Bei Dauerregen fällt die Tour aus.

*Sonntag 14. Januar 2018*
Treffpunkt : Birnbach vor Maler Weller an der B8
Zeit: 10.30 Uhr
MTB - Tour nach Wetterzustand, Absprache vor Ort.


----------



## Trail Surfer (9. Januar 2018)

Frohes Neues allerseits!
Schöne Grüße, Rene


----------



## Stevensbiker (9. Januar 2018)

Trail Surfer schrieb:


> Frohes Neues allerseits!
> Schöne Grüße, Rene


Frohes Neues zurück. Ich melde mich die Tage mal.


----------



## Stevensbiker (17. Januar 2018)

*Allez
MTB - TOURENTERMINE*


*Samstag 20. Janauer 2018*
Treffpunkt: Weyerdamm in Altenkirchen,
Zeit: 13.30 Uhr
Sportliche Touren: ca. 40 -70km je nach Gruppenabsprache,
MTB - Tour nach Wetterzustand, Absprache vor Ort.
Bei Schneeregen o.ä. fällt die Tour aus.

*Sonntag 21. Januar 2018*
Treffpunkt : Neues Leben Zentrum Wölmersen
Zeit: 10.30 Uhr
MTB - Tour nach Wetterzustand, Absprache vor Ort.
Bei Schneeregen o.ä. fällt die Tour aus.


----------



## HalleluYAH-Biker (20. Januar 2018)

Fahrt ihr morgen früh?


----------



## Stevensbiker (20. Januar 2018)

ataridelta9 schrieb:


> Fahrt ihr morgen früh?


Ja, 10.30 Uhr Wölmersen vor Neues Leben Zentrum


----------



## MTB-News.de




----------



## HalleluYAH-Biker (20. Januar 2018)

Super werde kommen!


----------



## Stevensbiker (23. Januar 2018)

*Allez
MTB - TOURENTERMINE*


*Mittwoch 24. Januar 2018*
Treffpunkt: Neues Leben Zentrum Wölmersen
Zeit: 18.30 Uhr
MTB Touren nach Absprache vor Ort.


*Samstag 27. Janauer 2018*
Treffpunkt: Weyerdamm in Altenkirchen,
Zeit: 13.30 Uhr
Sportliche Touren: ca. 40 -70km je nach Gruppenabsprache,
MTB - Tour nach Wetterzustand, Absprache vor Ort.
Bei Dauerregen fällt die Tour aus.

*Sonntag 28. Januar 2018*
Treffpunkt : Neues Leben Zentrum Wölmersen
Zeit: 10.30 Uhr
MTB - Tour nach Wetterzustand, Absprache vor Ort.


----------



## Stevensbiker (24. Januar 2018)

Hi Sibu, ich hoffe du bist wieder gut nach Hause gekommen. Bis bald. Lg.


----------



## sibu (24. Januar 2018)

Stevensbiker schrieb:


> Hi Sibu, ich hoffe du bist wieder gut nach Hause gekommen. Bis bald. Lg.

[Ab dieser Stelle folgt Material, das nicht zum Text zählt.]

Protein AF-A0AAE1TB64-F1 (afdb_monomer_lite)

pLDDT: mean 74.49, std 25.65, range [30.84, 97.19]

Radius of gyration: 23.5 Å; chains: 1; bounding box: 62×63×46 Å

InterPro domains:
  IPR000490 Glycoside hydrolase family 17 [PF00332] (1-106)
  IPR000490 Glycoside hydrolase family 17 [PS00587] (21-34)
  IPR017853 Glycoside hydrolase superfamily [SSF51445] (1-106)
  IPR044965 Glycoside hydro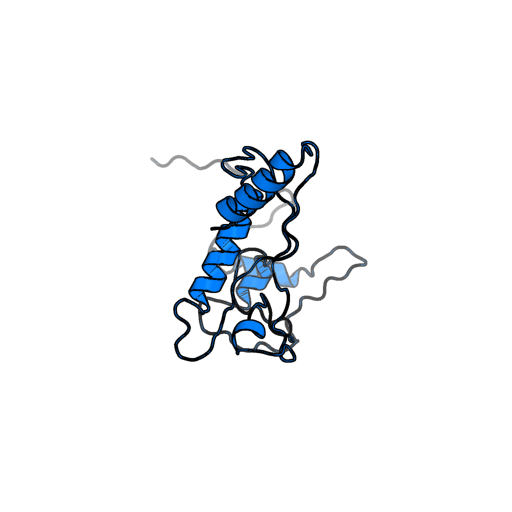lase family 17, plant [PTHR32227] (1-121)

Secondary structure (DSSP, 8-state):
-HHHHHHHHHHHHHHTT--S----EEEE---S---TT-TT-SHHHHHHHHHHHHHHHHHT-B-SSSBT-PPPEEES-SB--TT--SSGGGGG--SB-TTS-BSS--S-S-HHHHTTS-SSS-----TT-S---BTTTTB--GGGHHHHSTTS--PPPP-SS---PPPPPPP-

Sequence (172 aa):
MLDGQLDAVFSAIKRLGFTDINIVIGETGWPSRGDIGQTGVDLESAAEYNRKLIQHVTSGIGTPLMPNTTFETNIFALFNEDLKPGPTCERNFGLFDPNLTPVYDVGILKPDCVEIFGPGPLRKVGPANCMKYNRRDNTVPLQSLQQCSMRSGRKLSLTGGVLVPLPPRAAT

Foldseek 3Di:
DVQVVVVVVQVVCVVVVHDPDADAAPEDFAFQDFDPPPPLRHNVSRLVVLLVVVVVLVVQQHHPVDGSHHHHHDYPDQEQQPPDDDTPRNRGRHCAYPVRHGSDDSPPDDPVRVVQAPDDDHDDDDPPPPQDQDPPPRDDDPVVVVVVPPPPPDDDDDDDPDDDDDDDDDDD

Organism: NCBI:txid2727404

Structure (mmCIF, N/CA/C/O backbone):
data_AF-A0AAE1TB64-F1
#
_entry.id   AF-A0AAE1TB64-F1
#
loop_
_atom_site.group_PDB
_atom_site.id
_atom_site.type_symbol
_atom_site.label_atom_id
_atom_site.label_alt_id
_atom_site.label_comp_id
_atom_site.label_asym_id
_atom_site.label_entity_id
_atom_site.label_seq_id
_atom_site.pdbx_PDB_ins_code
_atom_site.Cartn_x
_atom_site.Cartn_y
_atom_site.Cartn_z
_atom_site.occupancy
_atom_site.B_iso_or_equiv
_atom_site.auth_seq_id
_atom_site.auth_comp_id
_atom_site.auth_asym_id
_atom_site.auth_atom_id
_atom_site.pdbx_PDB_model_num
ATOM 1 N N . MET A 1 1 ? -10.963 5.105 -0.337 1.00 83.50 1 MET A N 1
ATOM 2 C CA . MET A 1 1 ? -11.221 3.727 -0.819 1.00 83.50 1 MET A CA 1
ATOM 3 C C . MET A 1 1 ? -10.935 2.711 0.278 1.00 83.50 1 MET A C 1
ATOM 5 O O . MET A 1 1 ? -11.822 1.919 0.557 1.00 83.50 1 MET A O 1
ATOM 9 N N . LEU A 1 2 ? -9.751 2.754 0.903 1.00 93.50 2 LEU A N 1
ATOM 10 C CA . LEU A 1 2 ? -9.338 1.816 1.953 1.00 93.50 2 LEU A CA 1
ATOM 11 C C . LEU A 1 2 ? -10.351 1.699 3.103 1.00 93.50 2 LEU A C 1
ATOM 13 O O . LEU A 1 2 ? -10.800 0.601 3.410 1.00 93.50 2 LEU A O 1
ATOM 17 N N . ASP A 1 3 ? -10.777 2.830 3.663 1.00 95.81 3 ASP A N 1
ATOM 18 C CA . ASP A 1 3 ? -11.655 2.877 4.836 1.00 95.81 3 ASP A CA 1
ATOM 19 C C . ASP A 1 3 ? -12.970 2.134 4.592 1.00 95.81 3 ASP A C 1
ATOM 21 O O . ASP A 1 3 ? -13.398 1.335 5.413 1.00 95.81 3 ASP A O 1
ATOM 25 N N . GLY A 1 4 ? -13.569 2.321 3.412 1.00 96.81 4 GLY A N 1
ATOM 26 C CA . GLY A 1 4 ? -14.810 1.642 3.044 1.00 96.81 4 GLY A CA 1
ATOM 27 C C . GLY A 1 4 ? -14.657 0.124 2.911 1.00 96.81 4 GLY A C 1
ATOM 28 O O . GLY A 1 4 ? -15.592 -0.609 3.222 1.00 96.81 4 GLY A O 1
ATOM 29 N N . GLN A 1 5 ? -13.492 -0.368 2.475 1.00 96.44 5 GLN A N 1
ATOM 30 C CA . GLN A 1 5 ? -13.220 -1.809 2.404 1.00 96.44 5 GLN A CA 1
ATOM 31 C C . GLN A 1 5 ? -13.052 -2.407 3.805 1.00 96.44 5 GLN A C 1
ATOM 33 O O . GLN A 1 5 ? -13.624 -3.457 4.096 1.00 96.44 5 GLN A O 1
ATOM 38 N N . LEU A 1 6 ? -12.333 -1.711 4.689 1.00 96.62 6 LEU A N 1
ATOM 39 C CA . LEU A 1 6 ? -12.186 -2.098 6.094 1.00 96.62 6 LEU A CA 1
ATOM 40 C C . LEU A 1 6 ? -13.533 -2.092 6.826 1.00 96.62 6 LEU A C 1
ATOM 42 O O . LEU A 1 6 ? -13.874 -3.064 7.498 1.00 96.62 6 LEU A O 1
ATOM 46 N N . ASP A 1 7 ? -14.332 -1.045 6.630 1.00 96.69 7 ASP A N 1
ATOM 47 C CA . ASP A 1 7 ? -15.666 -0.898 7.215 1.00 96.69 7 ASP A CA 1
ATOM 48 C C . ASP A 1 7 ? -16.639 -1.976 6.715 1.00 96.69 7 ASP A C 1
ATOM 50 O O . ASP A 1 7 ? -17.483 -2.460 7.477 1.00 96.69 7 ASP A O 1
ATOM 54 N N . ALA A 1 8 ? -16.517 -2.400 5.453 1.00 97.19 8 ALA A N 1
ATOM 55 C CA . ALA A 1 8 ? -17.308 -3.498 4.906 1.00 97.19 8 ALA A CA 1
ATOM 56 C C . ALA A 1 8 ? -16.970 -4.835 5.586 1.00 97.19 8 ALA A C 1
ATOM 58 O O . ALA A 1 8 ? -17.878 -5.564 5.997 1.00 97.19 8 ALA A O 1
ATOM 59 N N . VAL A 1 9 ? -15.677 -5.136 5.759 1.00 96.25 9 VAL A N 1
ATOM 60 C CA . VAL A 1 9 ? -15.216 -6.342 6.469 1.00 96.25 9 VAL A CA 1
ATOM 61 C C . VAL A 1 9 ? -15.651 -6.302 7.933 1.00 96.25 9 VAL A C 1
ATOM 63 O O . VAL A 1 9 ? -16.238 -7.265 8.428 1.00 96.25 9 VAL A O 1
ATOM 66 N N . PHE A 1 10 ? -15.457 -5.169 8.608 1.00 96.38 10 PHE A N 1
ATOM 67 C CA . PHE A 1 10 ? -15.892 -4.973 9.988 1.00 96.38 10 PHE A CA 1
ATOM 68 C C . PHE A 1 10 ? -17.403 -5.174 10.154 1.00 96.38 10 PHE A C 1
ATOM 70 O O . PHE A 1 10 ? -17.849 -5.887 11.055 1.00 96.38 10 PHE A O 1
ATOM 77 N N . SER A 1 11 ? -18.205 -4.614 9.245 1.00 96.75 11 SER A N 1
ATOM 78 C CA . SER A 1 11 ? -19.662 -4.782 9.251 1.00 96.75 11 SER A CA 1
ATOM 79 C C . SER A 1 11 ? -20.079 -6.247 9.088 1.00 96.75 11 SER A C 1
ATOM 81 O O . SER A 1 11 ? -21.016 -6.698 9.753 1.00 96.75 11 SER A O 1
ATOM 83 N N . ALA A 1 12 ? -19.383 -7.008 8.239 1.00 96.94 12 ALA A N 1
ATOM 84 C CA . ALA A 1 12 ? -19.640 -8.434 8.048 1.00 96.94 12 ALA A CA 1
ATOM 85 C C . ALA A 1 12 ? -19.301 -9.254 9.305 1.00 96.94 12 ALA A C 1
ATOM 87 O O . ALA A 1 12 ? -20.129 -10.046 9.758 1.00 96.94 12 ALA A O 1
ATOM 88 N N . ILE A 1 13 ? -18.132 -9.016 9.907 1.00 96.38 13 ILE A N 1
ATOM 89 C CA . ILE A 1 13 ? -17.684 -9.673 11.146 1.00 96.38 13 ILE A CA 1
ATOM 90 C C . ILE A 1 13 ? -18.676 -9.399 12.286 1.00 96.38 13 ILE A C 1
ATOM 92 O O . ILE A 1 13 ? -19.152 -10.329 12.944 1.00 96.38 13 ILE A O 1
ATOM 96 N N . LYS A 1 14 ? -19.084 -8.134 12.445 1.00 95.69 14 LYS A N 1
ATOM 97 C CA . LYS A 1 14 ? -20.060 -7.715 13.455 1.00 95.69 14 LYS A CA 1
ATOM 98 C C . LYS A 1 14 ? -21.420 -8.385 13.263 1.00 95.69 14 LYS A C 1
ATOM 100 O O . LYS A 1 14 ? -22.050 -8.787 14.239 1.00 95.69 14 LYS A O 1
ATOM 105 N N . ARG A 1 15 ? -21.876 -8.545 12.015 1.00 96.81 15 ARG A N 1
ATOM 106 C CA . ARG A 1 15 ? -23.139 -9.235 11.699 1.00 96.81 15 ARG A CA 1
ATOM 107 C C . ARG A 1 15 ? -23.119 -10.716 12.084 1.00 96.81 15 ARG A C 1
ATOM 109 O O . ARG A 1 15 ? -24.171 -11.261 12.404 1.00 96.81 15 ARG A O 1
ATOM 116 N N . LEU A 1 16 ? -21.950 -11.354 12.071 1.00 96.88 16 LEU A N 1
ATOM 117 C CA . LEU A 1 16 ? -21.769 -12.740 12.509 1.00 96.88 16 LEU A CA 1
ATOM 118 C C . LEU A 1 16 ? -21.668 -12.886 14.039 1.00 96.88 16 LEU A C 1
ATOM 120 O O . LEU A 1 16 ? -21.591 -14.006 14.533 1.00 96.88 16 LEU A O 1
ATOM 124 N N . GLY A 1 17 ? -21.701 -11.779 14.790 1.00 96.44 17 GLY A N 1
ATOM 125 C CA . GLY A 1 17 ? -21.647 -11.782 16.254 1.00 96.44 17 GLY A CA 1
ATOM 126 C C . GLY A 1 17 ? -20.234 -11.788 16.835 1.00 96.44 17 GLY A C 1
ATOM 127 O O . GLY A 1 17 ? -20.083 -11.888 18.050 1.00 96.44 17 GLY A O 1
ATOM 128 N N . PHE A 1 18 ? -19.201 -11.646 16.003 1.00 95.12 18 PHE A N 1
ATOM 129 C CA . PHE A 1 18 ? -17.830 -11.478 16.473 1.00 95.12 18 PHE A CA 1
ATOM 130 C C . PHE A 1 18 ? -17.538 -9.988 16.668 1.00 95.12 18 PHE A C 1
ATOM 132 O O . PHE A 1 18 ? -17.662 -9.197 15.736 1.00 95.12 18 PHE A O 1
ATOM 139 N N . THR A 1 19 ? -17.164 -9.587 17.881 1.00 87.88 19 THR A N 1
ATOM 140 C CA . THR A 1 19 ? -16.885 -8.176 18.212 1.00 87.88 19 THR A CA 1
ATOM 141 C C . THR A 1 19 ? -15.445 -7.921 18.644 1.00 87.88 19 THR A C 1
ATOM 143 O O . THR A 1 1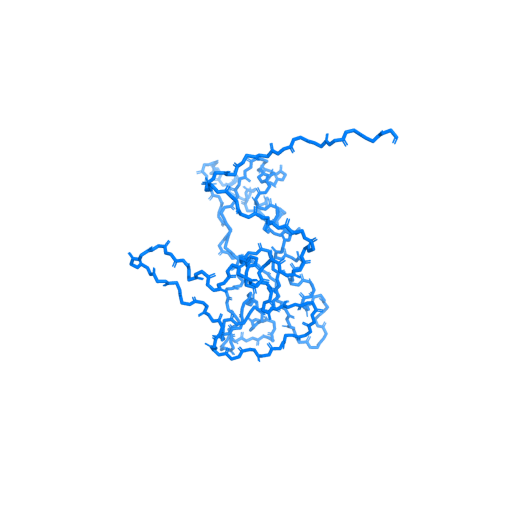9 ? -15.073 -6.766 18.800 1.00 87.88 19 THR A O 1
ATOM 146 N N . ASP A 1 20 ? -14.652 -8.977 18.830 1.00 91.00 20 ASP A N 1
ATOM 147 C CA . ASP A 1 20 ? -13.294 -8.929 19.395 1.00 91.00 20 ASP A CA 1
ATOM 148 C C . ASP A 1 20 ? -12.247 -9.490 18.414 1.00 91.00 20 ASP A C 1
ATOM 150 O O . ASP A 1 20 ? -11.341 -10.236 18.774 1.00 91.00 20 ASP A O 1
ATOM 154 N N . ILE A 1 21 ? -12.433 -9.214 17.120 1.00 93.12 21 ILE A N 1
ATOM 155 C CA . ILE A 1 21 ? -11.500 -9.627 16.066 1.00 93.12 21 ILE A CA 1
ATOM 156 C C . ILE A 1 21 ? -10.774 -8.390 15.554 1.00 93.12 21 ILE A C 1
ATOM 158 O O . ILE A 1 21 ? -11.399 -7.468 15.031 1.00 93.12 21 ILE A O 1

Ja, danke, war noch eine angenehme Fahrt bei 10° - und das im Januar. Ich zweifele aber etwas an meinem Tacho: Wieviel km waren es von Wölmersen bis Altenkirchen?


----------



## Stevensbiker (25. Januar 2018)

Also meine Runde komplett war gut 39lm, dann sollten das ca. 26km gewesen sein.  Lg.


----------



## sibu (25. Januar 2018)

Ok, dann passte meine Tagesssumme von 101 km .


----------



## Stevensbiker (25. Januar 2018)

sibu schrieb:


> Ok, dann passte meine Tagesssumme von 101 km .


----------



## miles2014 (27. Januar 2018)

Hey Leute, 
ich bin mit ein paar Jungs und unseren (mehr oder weniger classic) Bikes nächstes WE im Westerwald. Ich wollte daher mal fragen welche Spots und leichte (flowige) Trails man so in der Gegend gesehen haben muss? Sind untergebracht in Helmeroth nahe AK. Dachte an ein "Besteigen" der Fuchskaute (gibts da Trails runter?). Oder hat jemand sogar eine Tourenempfehlung für eine Tagestour inkl. ein paar Höhenmeter(moderat, denke 80km sollten maximum sein, rechne auch mit Sauwetter)?
Happy Trails 
Kevin


----------



## Stevensbiker (27. Januar 2018)

miles2014 schrieb:


> Hey Leute,
> ich bin mit ein paar Jungs und unseren (mehr oder weniger classic) Bikes nächstes WE im Westerwald. Ich wollte daher mal fragen welche Spots und leichte (flowige) Trails man so in der Gegend gesehen haben muss? Sind untergebracht in Helmeroth nahe AK. Dachte an ein "Besteigen" der Fuchskaute (gibts da Trails runter?). Oder hat jemand sogar eine Tourenempfehlung für eine Tagestour inkl. ein paar Höhenmeter(moderat, denke 80km sollten maximum sein, rechne auch mit Sauwetter)?
> Happy Trails
> Kevin



Also wenn du schon mal in Helmeroth bist, dann die Nister bis Kloster Marienstatt und weiter bis zur Westerwälder Seenplatte und über den Wiedweg wieder zurück bis nach Ak oder so. Das sollte passen und du hast auch einiges an Trails dabei.
Aber im Moment läufts im Wald durch den Windbruch nicht gerade flüssig. 
Viel Spass


----------



## Stevensbiker (2. Februar 2018)

*Allez
MTB - TOURENTERMINE*


*Samstag 03. Februar 2018*
Treffpunkt: Weyerdamm in Altenkirchen,
Zeit: 13.30 Uhr
Sportliche Touren: ca. 40 -70km je nach Gruppenabsprache,
MTB - Tour nach Wetterzustand, Absprache vor Ort.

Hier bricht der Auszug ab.